In this paper, it was presented how to use real-time information of temperature and load demand in order to compensate the load and SMP forecasting generated by LSTM using past load demand and SMP data. For the purpose, first an LSTM is trained using the past load and SMP data and their forecast is made using the trained LSTM. Then from the past load demand and SMP data, it is found out how the temperature variation affects load demand variations and the load variations influence the SMP variations. This finding is used to train an MLP. Hence, the trained MLP can generate load demand variation forecast when the temperature variation is given and SMP variation forecast when the load demand variation is given. Finally, when the real-time temperature and load demand are available, the MLP is used to predict the load demand and SMP variation. The predicted values are used to compensate load demand and SMP forecasts by the LSTM. In addition to this, it is shown how to use the trained MLP in predicting load demand and SMP variations for an arbitrary temperature variation.

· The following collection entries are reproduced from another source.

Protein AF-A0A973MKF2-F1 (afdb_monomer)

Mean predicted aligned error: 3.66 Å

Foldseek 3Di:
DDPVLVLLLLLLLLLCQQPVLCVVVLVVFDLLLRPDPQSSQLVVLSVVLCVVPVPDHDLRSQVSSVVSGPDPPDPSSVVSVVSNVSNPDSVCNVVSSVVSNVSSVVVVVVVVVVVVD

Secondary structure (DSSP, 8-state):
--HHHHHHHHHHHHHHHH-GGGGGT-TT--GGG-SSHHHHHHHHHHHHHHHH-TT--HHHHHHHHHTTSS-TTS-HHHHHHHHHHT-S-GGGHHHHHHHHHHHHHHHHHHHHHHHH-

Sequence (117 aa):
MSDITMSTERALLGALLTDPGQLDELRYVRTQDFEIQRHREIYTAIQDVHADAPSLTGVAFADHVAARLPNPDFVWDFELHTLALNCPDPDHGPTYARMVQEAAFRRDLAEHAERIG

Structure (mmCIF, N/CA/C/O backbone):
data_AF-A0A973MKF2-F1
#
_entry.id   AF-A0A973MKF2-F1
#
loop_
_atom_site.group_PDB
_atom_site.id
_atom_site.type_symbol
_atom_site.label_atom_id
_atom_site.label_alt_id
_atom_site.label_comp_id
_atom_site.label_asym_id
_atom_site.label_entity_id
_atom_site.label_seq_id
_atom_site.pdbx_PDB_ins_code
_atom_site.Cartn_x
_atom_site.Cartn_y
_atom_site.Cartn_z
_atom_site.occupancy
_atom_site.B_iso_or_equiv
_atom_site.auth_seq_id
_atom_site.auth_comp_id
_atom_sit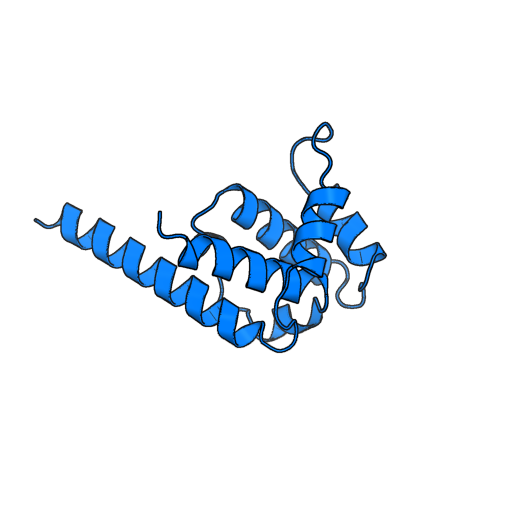e.auth_asym_id
_atom_site.auth_atom_id
_atom_site.pdbx_PDB_model_num
ATOM 1 N N . MET A 1 1 ? -3.920 10.339 17.350 1.00 53.81 1 MET A N 1
ATOM 2 C CA . MET A 1 1 ? -3.064 9.494 16.496 1.00 53.81 1 MET A CA 1
ATOM 3 C C . MET A 1 1 ? -2.035 8.803 17.369 1.00 53.81 1 MET A C 1
ATOM 5 O O . MET A 1 1 ? -1.316 9.491 18.083 1.00 53.81 1 MET A O 1
ATOM 9 N N . SER A 1 2 ? -1.994 7.474 17.365 1.00 70.38 2 SER A N 1
ATOM 10 C CA . SER A 1 2 ? -0.961 6.713 18.076 1.00 70.38 2 SER A CA 1
ATOM 11 C C . SER A 1 2 ? 0.218 6.461 17.134 1.00 70.38 2 SER A C 1
ATOM 13 O O . SER A 1 2 ? -0.001 5.978 16.025 1.00 70.38 2 SER A O 1
ATOM 15 N N . ASP A 1 3 ? 1.456 6.724 17.571 1.00 80.19 3 ASP A N 1
ATOM 16 C CA . ASP A 1 3 ? 2.684 6.464 16.786 1.00 80.19 3 ASP A CA 1
ATOM 17 C C . ASP A 1 3 ? 2.755 5.026 16.241 1.00 80.19 3 ASP A C 1
ATOM 19 O O . ASP A 1 3 ? 3.298 4.767 15.167 1.00 80.19 3 ASP A O 1
ATOM 23 N N . ILE A 1 4 ? 2.138 4.084 16.960 1.00 83.69 4 ILE A N 1
ATOM 24 C CA . ILE A 1 4 ? 2.073 2.667 16.598 1.00 83.69 4 ILE A CA 1
ATOM 25 C C . ILE A 1 4 ? 1.257 2.439 15.316 1.00 83.69 4 ILE A C 1
ATOM 27 O O . ILE A 1 4 ? 1.690 1.657 14.472 1.00 83.69 4 ILE A O 1
ATOM 31 N N . THR A 1 5 ? 0.115 3.113 15.129 1.00 85.31 5 THR A N 1
ATOM 32 C CA . THR A 1 5 ? -0.731 2.927 13.933 1.00 85.31 5 THR A CA 1
ATOM 33 C C . THR A 1 5 ? 0.005 3.389 12.683 1.00 85.31 5 THR A C 1
ATOM 35 O O . THR A 1 5 ? 0.102 2.648 11.709 1.00 85.31 5 THR A O 1
ATOM 38 N N . MET A 1 6 ? 0.614 4.576 12.747 1.00 89.56 6 MET A N 1
ATOM 39 C CA . MET A 1 6 ? 1.411 5.115 11.648 1.00 89.56 6 MET A CA 1
ATOM 40 C C . MET A 1 6 ? 2.592 4.197 11.306 1.00 89.56 6 MET A C 1
ATOM 42 O O . MET A 1 6 ? 2.824 3.913 10.134 1.00 89.56 6 MET A O 1
ATOM 46 N N . SER A 1 7 ? 3.322 3.713 12.316 1.00 91.81 7 SER A N 1
ATOM 47 C CA . SER A 1 7 ? 4.442 2.782 12.119 1.00 91.81 7 SER A CA 1
ATOM 48 C C . SER A 1 7 ? 3.991 1.467 11.469 1.00 91.81 7 SER A C 1
ATOM 50 O O . SER A 1 7 ? 4.635 0.973 10.547 1.00 91.81 7 SER A O 1
ATOM 52 N N . THR A 1 8 ? 2.836 0.944 11.883 1.00 95.19 8 THR A N 1
ATOM 53 C CA . THR A 1 8 ? 2.265 -0.299 11.346 1.00 95.19 8 THR A CA 1
ATOM 54 C C . THR A 1 8 ? 1.833 -0.151 9.887 1.00 95.19 8 THR A C 1
ATOM 56 O O . THR A 1 8 ? 2.158 -1.005 9.067 1.00 95.19 8 THR A O 1
ATOM 59 N N . GLU A 1 9 ? 1.131 0.931 9.537 1.00 97.56 9 GLU A N 1
ATOM 60 C CA . GLU A 1 9 ? 0.731 1.187 8.148 1.00 97.56 9 GLU A CA 1
ATOM 61 C C . GLU A 1 9 ? 1.954 1.318 7.237 1.00 97.56 9 GLU A C 1
ATOM 63 O O . GLU A 1 9 ? 1.991 0.72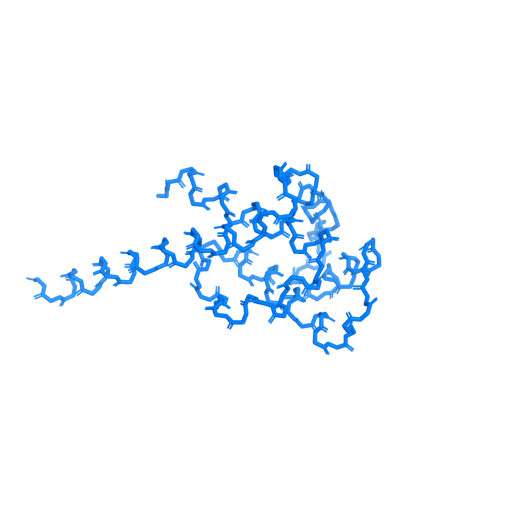0 6.165 1.00 97.56 9 GLU A O 1
ATOM 68 N N . ARG A 1 10 ? 2.991 2.038 7.686 1.00 97.31 10 ARG A N 1
ATOM 69 C CA . ARG A 1 10 ? 4.253 2.163 6.943 1.00 97.31 10 ARG A CA 1
ATOM 70 C C . ARG A 1 10 ? 4.944 0.813 6.758 1.00 97.31 10 ARG A C 1
ATOM 72 O O . ARG A 1 10 ? 5.428 0.545 5.664 1.00 97.31 10 ARG A O 1
ATOM 79 N N . ALA A 1 11 ? 4.959 -0.032 7.790 1.00 97.56 11 ALA A N 1
ATOM 80 C CA . ALA A 1 11 ? 5.524 -1.377 7.710 1.00 97.56 11 ALA A CA 1
ATOM 81 C C . ALA A 1 11 ? 4.772 -2.251 6.694 1.00 97.56 11 ALA A C 1
ATOM 83 O O . ALA A 1 11 ? 5.403 -2.905 5.869 1.00 97.56 11 ALA A O 1
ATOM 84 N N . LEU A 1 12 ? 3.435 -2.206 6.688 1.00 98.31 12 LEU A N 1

Future research includes how to make a simpler deep learning structure compared with the two steps structure in the proposed method. In addition, it would be useful to develop a method on how to use the proposed load forecast in energy storage system (ESS) scheduling for the purpose of safe grid operation. In addition, reinforcement learning based grid scheduling with the proposed load forecast method is also a possible application.